What had Cabinet been smoking when it thought it could just push through sale of government assets without consulting Maori first? Have these folk never read the Treaty of Waitangi let alone got to grips with the post-1975 status of that Accord? Article Two is not that difficult to understand – let’s just put it in dumbed-down simple English.
Anything in this country that has not been sold by Maori in a willing seller, willing buyer deal is Maori property. The only reason Maori can’t have it is that the Waitangi Act says Maori cannot claim private property, and it’s up to the government to negotiate a settlement with Maori should they claim government property, including the government’s right (given it has the supreme power) to just turn Maori away if agreement cannot be reached.
The way this is handled in practice is Maori enjoy sole or joint guardianship over many State-owned assets.

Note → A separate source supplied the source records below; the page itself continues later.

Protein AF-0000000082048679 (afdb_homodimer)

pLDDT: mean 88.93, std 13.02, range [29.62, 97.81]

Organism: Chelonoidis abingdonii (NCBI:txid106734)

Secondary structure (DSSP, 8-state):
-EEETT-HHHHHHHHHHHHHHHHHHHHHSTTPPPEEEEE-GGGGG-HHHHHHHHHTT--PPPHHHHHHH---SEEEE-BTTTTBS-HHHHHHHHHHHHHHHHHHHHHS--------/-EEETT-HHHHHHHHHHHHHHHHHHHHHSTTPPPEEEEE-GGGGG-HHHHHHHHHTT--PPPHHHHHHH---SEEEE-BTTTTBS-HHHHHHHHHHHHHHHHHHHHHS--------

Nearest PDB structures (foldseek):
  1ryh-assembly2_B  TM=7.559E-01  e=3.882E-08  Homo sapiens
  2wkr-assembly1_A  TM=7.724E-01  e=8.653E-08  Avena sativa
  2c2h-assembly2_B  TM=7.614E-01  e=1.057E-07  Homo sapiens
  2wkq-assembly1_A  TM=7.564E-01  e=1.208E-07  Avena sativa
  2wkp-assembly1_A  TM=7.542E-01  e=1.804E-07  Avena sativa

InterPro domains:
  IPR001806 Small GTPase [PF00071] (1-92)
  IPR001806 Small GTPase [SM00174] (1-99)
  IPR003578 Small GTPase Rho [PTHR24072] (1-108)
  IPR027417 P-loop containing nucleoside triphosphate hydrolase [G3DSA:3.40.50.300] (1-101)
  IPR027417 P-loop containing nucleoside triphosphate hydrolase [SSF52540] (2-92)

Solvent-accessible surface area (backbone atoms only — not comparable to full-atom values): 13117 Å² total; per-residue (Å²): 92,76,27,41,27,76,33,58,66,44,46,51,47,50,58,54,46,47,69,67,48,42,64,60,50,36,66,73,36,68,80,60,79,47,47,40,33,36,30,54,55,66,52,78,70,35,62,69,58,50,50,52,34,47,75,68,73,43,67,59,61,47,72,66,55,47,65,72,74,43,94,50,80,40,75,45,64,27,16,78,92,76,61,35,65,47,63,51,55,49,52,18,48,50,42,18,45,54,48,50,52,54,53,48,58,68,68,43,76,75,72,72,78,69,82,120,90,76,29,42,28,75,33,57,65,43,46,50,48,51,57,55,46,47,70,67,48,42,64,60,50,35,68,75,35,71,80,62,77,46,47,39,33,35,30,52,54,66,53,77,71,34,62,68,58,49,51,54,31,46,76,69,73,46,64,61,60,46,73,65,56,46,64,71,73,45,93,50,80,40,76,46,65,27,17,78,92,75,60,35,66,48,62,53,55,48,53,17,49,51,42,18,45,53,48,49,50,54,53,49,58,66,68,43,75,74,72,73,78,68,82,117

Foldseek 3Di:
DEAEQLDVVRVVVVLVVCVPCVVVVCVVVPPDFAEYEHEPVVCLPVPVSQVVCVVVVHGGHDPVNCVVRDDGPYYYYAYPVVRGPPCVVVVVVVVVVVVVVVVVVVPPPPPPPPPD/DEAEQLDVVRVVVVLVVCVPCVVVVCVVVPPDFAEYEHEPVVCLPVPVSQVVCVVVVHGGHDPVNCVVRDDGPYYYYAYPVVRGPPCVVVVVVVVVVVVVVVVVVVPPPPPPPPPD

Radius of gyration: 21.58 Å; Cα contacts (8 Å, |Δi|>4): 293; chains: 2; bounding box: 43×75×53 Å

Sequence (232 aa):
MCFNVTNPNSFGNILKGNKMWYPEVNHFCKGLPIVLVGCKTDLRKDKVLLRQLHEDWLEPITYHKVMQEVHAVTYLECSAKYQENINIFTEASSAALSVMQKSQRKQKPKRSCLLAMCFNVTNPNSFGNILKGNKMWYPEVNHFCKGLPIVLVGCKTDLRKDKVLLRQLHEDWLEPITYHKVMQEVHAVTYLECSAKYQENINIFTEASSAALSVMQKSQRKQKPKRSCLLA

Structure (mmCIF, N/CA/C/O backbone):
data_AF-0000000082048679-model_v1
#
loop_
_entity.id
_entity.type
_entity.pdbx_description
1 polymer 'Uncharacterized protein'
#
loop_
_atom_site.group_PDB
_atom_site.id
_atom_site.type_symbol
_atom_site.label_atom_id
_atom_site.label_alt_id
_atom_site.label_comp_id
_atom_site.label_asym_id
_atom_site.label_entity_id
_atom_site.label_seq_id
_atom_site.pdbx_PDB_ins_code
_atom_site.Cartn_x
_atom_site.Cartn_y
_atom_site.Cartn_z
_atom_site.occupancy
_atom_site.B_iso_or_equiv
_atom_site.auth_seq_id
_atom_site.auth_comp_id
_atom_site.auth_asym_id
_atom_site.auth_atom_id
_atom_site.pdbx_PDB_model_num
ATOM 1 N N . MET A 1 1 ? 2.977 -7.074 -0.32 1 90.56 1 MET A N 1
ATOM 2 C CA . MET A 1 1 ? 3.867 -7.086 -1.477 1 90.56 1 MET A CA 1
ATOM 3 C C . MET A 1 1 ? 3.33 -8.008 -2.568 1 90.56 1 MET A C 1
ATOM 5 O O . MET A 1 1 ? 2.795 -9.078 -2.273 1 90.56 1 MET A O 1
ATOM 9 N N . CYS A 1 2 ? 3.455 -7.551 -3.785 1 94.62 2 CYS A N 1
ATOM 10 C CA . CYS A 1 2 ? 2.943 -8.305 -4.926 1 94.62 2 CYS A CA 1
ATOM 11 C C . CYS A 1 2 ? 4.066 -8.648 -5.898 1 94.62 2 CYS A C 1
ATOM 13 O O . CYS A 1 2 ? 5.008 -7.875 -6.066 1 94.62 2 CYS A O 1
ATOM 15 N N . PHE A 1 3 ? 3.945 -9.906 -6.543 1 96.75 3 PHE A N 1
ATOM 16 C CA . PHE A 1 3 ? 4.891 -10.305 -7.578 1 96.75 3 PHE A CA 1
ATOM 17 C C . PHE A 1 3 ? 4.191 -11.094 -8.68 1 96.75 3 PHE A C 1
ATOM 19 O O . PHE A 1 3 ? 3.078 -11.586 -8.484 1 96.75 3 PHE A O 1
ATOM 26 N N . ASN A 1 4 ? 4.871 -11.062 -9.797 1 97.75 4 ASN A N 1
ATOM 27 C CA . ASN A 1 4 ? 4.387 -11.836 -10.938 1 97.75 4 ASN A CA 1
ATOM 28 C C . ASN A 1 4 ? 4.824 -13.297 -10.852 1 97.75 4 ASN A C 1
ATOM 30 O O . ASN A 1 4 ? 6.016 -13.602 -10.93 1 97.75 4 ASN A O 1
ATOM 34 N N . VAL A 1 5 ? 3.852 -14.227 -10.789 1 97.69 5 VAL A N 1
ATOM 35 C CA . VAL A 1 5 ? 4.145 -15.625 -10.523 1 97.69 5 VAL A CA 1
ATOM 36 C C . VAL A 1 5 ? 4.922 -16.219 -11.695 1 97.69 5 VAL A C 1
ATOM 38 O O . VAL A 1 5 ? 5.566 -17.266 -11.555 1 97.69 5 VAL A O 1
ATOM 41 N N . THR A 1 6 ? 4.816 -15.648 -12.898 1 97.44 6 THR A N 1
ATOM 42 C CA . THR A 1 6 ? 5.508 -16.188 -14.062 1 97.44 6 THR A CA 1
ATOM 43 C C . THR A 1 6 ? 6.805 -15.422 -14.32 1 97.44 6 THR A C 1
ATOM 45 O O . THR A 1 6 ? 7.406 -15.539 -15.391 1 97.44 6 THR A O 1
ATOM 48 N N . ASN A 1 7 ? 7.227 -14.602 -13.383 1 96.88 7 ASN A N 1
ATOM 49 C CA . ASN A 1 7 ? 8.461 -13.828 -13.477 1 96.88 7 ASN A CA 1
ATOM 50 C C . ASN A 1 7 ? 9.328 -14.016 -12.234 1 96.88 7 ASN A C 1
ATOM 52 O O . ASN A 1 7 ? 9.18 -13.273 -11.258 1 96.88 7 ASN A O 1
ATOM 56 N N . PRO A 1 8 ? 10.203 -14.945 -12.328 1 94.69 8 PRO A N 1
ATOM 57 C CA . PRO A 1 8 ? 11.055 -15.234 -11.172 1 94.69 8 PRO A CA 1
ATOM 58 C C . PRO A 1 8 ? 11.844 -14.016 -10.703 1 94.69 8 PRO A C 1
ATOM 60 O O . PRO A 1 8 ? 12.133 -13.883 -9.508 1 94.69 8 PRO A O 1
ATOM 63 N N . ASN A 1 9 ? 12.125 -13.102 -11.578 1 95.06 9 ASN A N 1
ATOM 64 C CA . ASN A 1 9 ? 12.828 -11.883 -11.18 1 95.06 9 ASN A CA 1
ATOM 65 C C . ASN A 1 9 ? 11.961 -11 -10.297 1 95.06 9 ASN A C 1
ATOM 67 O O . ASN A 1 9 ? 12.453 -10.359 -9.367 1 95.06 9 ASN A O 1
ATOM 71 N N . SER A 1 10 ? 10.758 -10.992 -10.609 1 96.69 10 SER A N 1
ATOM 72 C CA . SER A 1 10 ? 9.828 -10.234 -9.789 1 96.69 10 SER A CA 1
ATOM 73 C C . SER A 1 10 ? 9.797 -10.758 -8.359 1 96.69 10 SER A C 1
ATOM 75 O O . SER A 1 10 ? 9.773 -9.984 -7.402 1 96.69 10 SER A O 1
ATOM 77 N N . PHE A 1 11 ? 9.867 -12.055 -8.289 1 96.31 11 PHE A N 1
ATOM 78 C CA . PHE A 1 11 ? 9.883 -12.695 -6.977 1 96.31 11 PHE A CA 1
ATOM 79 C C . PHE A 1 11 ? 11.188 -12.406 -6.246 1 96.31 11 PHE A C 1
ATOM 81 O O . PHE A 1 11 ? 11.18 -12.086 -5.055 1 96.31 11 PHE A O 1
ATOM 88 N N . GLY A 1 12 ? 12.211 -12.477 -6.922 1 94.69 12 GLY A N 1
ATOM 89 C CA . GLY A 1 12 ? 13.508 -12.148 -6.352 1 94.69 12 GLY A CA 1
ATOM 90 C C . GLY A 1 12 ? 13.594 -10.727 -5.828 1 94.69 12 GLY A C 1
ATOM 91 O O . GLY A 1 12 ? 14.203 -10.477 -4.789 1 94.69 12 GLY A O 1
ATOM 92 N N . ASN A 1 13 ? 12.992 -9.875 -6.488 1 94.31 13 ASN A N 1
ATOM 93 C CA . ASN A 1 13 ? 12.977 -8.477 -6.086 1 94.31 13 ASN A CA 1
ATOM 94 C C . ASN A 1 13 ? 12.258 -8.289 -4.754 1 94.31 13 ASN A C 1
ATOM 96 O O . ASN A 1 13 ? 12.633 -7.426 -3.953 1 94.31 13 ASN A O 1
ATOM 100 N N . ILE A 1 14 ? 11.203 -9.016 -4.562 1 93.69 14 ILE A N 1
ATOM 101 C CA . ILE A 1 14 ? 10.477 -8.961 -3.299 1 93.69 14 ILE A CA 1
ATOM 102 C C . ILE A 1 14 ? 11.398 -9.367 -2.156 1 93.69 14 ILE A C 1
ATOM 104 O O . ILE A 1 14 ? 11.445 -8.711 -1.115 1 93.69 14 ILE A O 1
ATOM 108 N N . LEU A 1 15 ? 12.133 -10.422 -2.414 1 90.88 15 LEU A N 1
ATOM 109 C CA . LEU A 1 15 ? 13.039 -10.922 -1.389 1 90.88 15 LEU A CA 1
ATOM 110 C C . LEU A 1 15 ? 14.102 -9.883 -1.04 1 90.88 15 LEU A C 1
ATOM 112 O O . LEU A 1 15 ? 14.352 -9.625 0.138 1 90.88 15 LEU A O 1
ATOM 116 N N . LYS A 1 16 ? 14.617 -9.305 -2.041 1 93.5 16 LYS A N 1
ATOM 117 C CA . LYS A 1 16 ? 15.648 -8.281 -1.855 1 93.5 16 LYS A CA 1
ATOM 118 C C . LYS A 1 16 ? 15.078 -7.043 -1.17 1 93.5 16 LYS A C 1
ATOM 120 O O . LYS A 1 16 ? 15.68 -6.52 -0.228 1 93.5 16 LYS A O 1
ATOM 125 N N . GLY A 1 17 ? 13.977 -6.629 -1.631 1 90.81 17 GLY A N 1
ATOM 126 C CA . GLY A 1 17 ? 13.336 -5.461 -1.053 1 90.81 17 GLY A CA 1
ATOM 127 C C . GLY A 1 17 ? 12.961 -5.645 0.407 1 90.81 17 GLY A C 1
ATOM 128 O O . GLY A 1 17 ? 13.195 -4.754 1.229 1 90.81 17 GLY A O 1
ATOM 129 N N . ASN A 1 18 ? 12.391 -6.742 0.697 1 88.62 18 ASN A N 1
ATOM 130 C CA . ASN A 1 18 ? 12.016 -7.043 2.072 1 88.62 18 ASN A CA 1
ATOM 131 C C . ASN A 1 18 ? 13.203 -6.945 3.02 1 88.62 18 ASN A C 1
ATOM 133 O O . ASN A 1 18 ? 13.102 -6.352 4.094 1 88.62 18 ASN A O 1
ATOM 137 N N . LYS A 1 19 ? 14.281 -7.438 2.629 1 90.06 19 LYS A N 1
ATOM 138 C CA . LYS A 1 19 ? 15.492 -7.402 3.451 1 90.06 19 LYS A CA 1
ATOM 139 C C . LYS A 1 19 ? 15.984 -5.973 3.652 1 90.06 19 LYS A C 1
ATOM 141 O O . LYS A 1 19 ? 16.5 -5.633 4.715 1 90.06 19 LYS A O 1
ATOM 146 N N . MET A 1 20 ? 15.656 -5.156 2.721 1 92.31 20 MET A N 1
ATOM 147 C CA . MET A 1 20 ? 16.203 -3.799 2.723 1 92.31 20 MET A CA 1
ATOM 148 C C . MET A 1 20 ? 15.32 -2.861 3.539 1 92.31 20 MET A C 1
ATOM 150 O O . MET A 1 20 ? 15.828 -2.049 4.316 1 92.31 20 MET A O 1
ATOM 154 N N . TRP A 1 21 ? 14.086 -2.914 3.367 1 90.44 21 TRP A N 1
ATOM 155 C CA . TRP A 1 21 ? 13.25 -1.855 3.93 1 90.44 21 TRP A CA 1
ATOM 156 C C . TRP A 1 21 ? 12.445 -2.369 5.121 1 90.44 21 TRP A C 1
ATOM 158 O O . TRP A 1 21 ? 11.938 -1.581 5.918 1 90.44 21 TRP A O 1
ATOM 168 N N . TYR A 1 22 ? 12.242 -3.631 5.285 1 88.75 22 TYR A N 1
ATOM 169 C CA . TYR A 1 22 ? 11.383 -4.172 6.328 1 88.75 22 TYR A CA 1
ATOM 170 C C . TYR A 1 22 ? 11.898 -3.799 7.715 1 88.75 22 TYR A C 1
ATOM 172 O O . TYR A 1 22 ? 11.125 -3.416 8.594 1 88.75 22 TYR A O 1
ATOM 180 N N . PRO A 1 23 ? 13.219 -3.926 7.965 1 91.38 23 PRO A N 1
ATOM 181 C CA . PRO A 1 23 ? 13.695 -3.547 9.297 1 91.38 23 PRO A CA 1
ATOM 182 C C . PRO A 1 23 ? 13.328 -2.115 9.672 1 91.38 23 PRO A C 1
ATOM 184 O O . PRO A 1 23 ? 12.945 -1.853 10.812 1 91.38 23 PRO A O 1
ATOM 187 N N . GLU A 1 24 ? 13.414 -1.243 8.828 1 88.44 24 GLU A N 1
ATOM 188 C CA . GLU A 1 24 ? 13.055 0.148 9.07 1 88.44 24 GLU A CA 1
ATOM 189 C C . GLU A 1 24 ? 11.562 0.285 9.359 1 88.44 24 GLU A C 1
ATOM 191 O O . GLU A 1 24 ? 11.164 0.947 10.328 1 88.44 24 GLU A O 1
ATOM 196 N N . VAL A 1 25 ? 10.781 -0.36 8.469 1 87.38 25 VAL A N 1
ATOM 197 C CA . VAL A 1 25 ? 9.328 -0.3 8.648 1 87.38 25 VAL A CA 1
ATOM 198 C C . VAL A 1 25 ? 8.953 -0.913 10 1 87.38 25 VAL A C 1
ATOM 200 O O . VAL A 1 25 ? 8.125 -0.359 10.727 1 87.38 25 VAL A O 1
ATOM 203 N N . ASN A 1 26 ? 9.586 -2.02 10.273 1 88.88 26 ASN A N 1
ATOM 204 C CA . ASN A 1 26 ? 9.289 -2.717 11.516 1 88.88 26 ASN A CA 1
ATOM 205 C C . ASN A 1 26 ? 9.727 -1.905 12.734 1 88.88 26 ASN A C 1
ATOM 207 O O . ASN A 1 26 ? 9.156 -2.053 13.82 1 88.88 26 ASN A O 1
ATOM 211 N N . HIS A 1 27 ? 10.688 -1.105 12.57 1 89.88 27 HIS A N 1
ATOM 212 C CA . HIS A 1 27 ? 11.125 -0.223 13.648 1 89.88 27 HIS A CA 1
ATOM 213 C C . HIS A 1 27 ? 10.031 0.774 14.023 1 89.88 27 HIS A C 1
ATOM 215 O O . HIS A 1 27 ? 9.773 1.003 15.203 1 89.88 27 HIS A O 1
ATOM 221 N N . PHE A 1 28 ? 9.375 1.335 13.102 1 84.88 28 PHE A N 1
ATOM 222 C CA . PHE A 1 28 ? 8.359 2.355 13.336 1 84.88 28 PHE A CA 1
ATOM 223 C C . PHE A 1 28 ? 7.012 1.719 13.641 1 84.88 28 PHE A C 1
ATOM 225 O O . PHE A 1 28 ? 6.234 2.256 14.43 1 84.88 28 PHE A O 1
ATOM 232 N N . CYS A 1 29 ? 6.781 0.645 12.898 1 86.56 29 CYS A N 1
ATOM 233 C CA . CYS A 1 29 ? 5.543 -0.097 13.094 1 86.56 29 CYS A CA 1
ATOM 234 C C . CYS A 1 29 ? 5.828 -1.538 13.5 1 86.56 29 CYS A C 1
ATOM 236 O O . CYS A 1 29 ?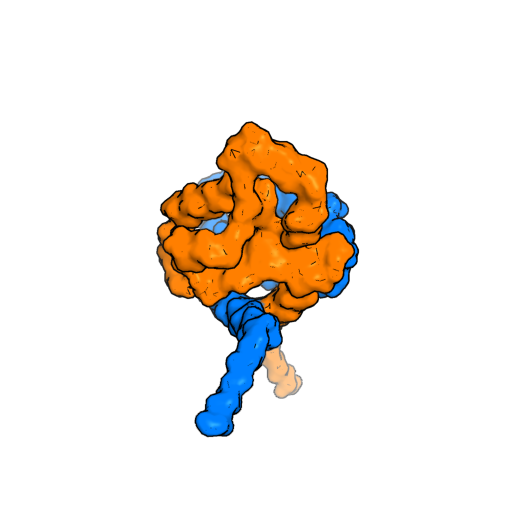 5.723 -2.451 12.68 1 86.56 29 CYS A O 1
ATOM 238 N N . LYS A 1 30 ? 5.996 -1.759 14.68 1 85.19 30 LYS A N 1
ATOM 239 C CA . LYS A 1 30 ? 6.438 -3.059 15.18 1 85.19 30 LYS A CA 1
ATOM 240 C C . LYS A 1 30 ? 5.383 -4.133 14.922 1 85.19 30 LYS A C 1
ATOM 242 O O . LYS A 1 30 ? 4.203 -3.934 15.219 1 85.19 30 LYS A O 1
ATOM 247 N N . GLY A 1 31 ? 5.848 -5.211 14.297 1 82.75 31 GLY A N 1
ATOM 248 C CA . GLY A 1 31 ? 4.965 -6.355 14.133 1 82.75 31 GLY A CA 1
ATOM 249 C C . GLY A 1 31 ? 4.129 -6.285 12.867 1 82.75 31 GLY A C 1
ATOM 250 O O . GLY A 1 31 ? 3.141 -7.008 12.727 1 82.75 31 GLY A O 1
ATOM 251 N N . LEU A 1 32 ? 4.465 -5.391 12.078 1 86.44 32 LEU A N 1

But where it become easier for Maori to score at least a portion of its property back is when the government tries to sell or privatise State assets. These instances compel the government to acknowledge Maori’s property entitlement and negotiate a settlement before it transacts.
This is exactly what happen with fishing quota when the government decided to privatise the Commons, and it happened with the auction of the radio spectrum. So why on earth shouldn’t it happen with this latest round of SOE privatizations? The Waitangi Tribunal’s recent ruling on the guardianship of water is totally consistent with these precedents. How on earth the Cabinet could think they could get away with this is pretty unreal.
So where to now? If it persists with its plan – and I dare say not to would be too great a loss of face – government will have to offer Maori the proverbial blanket in recognition of its entitlement, just as it has previously. Maori know they can’t get it all – which strictly speaking is what Article Two implies – but in the established spirit of getting on with it, Maori will agree to some part of the proceeds.
But this is just the first problem with these particular sales. The reality is that water is not a free resource, to date river water has been allocated on a first come, first served basis which makes about as much economic sense as allocating petrol sales by raffle. Further, conservation is increasingly a concern of mainstream New Zealand now and all political parties will have to recognize sooner or later that there are ecological bottom lines under which the public is not willing to go. So an ecological bottom line for a river would be the guarantee of a minimum flow to the sea. Over and above that the way to allocate water flow in an economically efficient manner would be to auction flow to potential users. That implies that both dairy farmers and hydro stations (which reduce the flow, particularly in the summer) will need to bid for their access rights. Any potential investor in hydro stations would be wise to take into their calculations of value, the inevitability of a rising cost of water to the company.
There you have it then. Government will have to lower its expectations of proceeds from these sales as Maori will require their share, and the future profitability of the hydro assets will be reduced as water use is priced.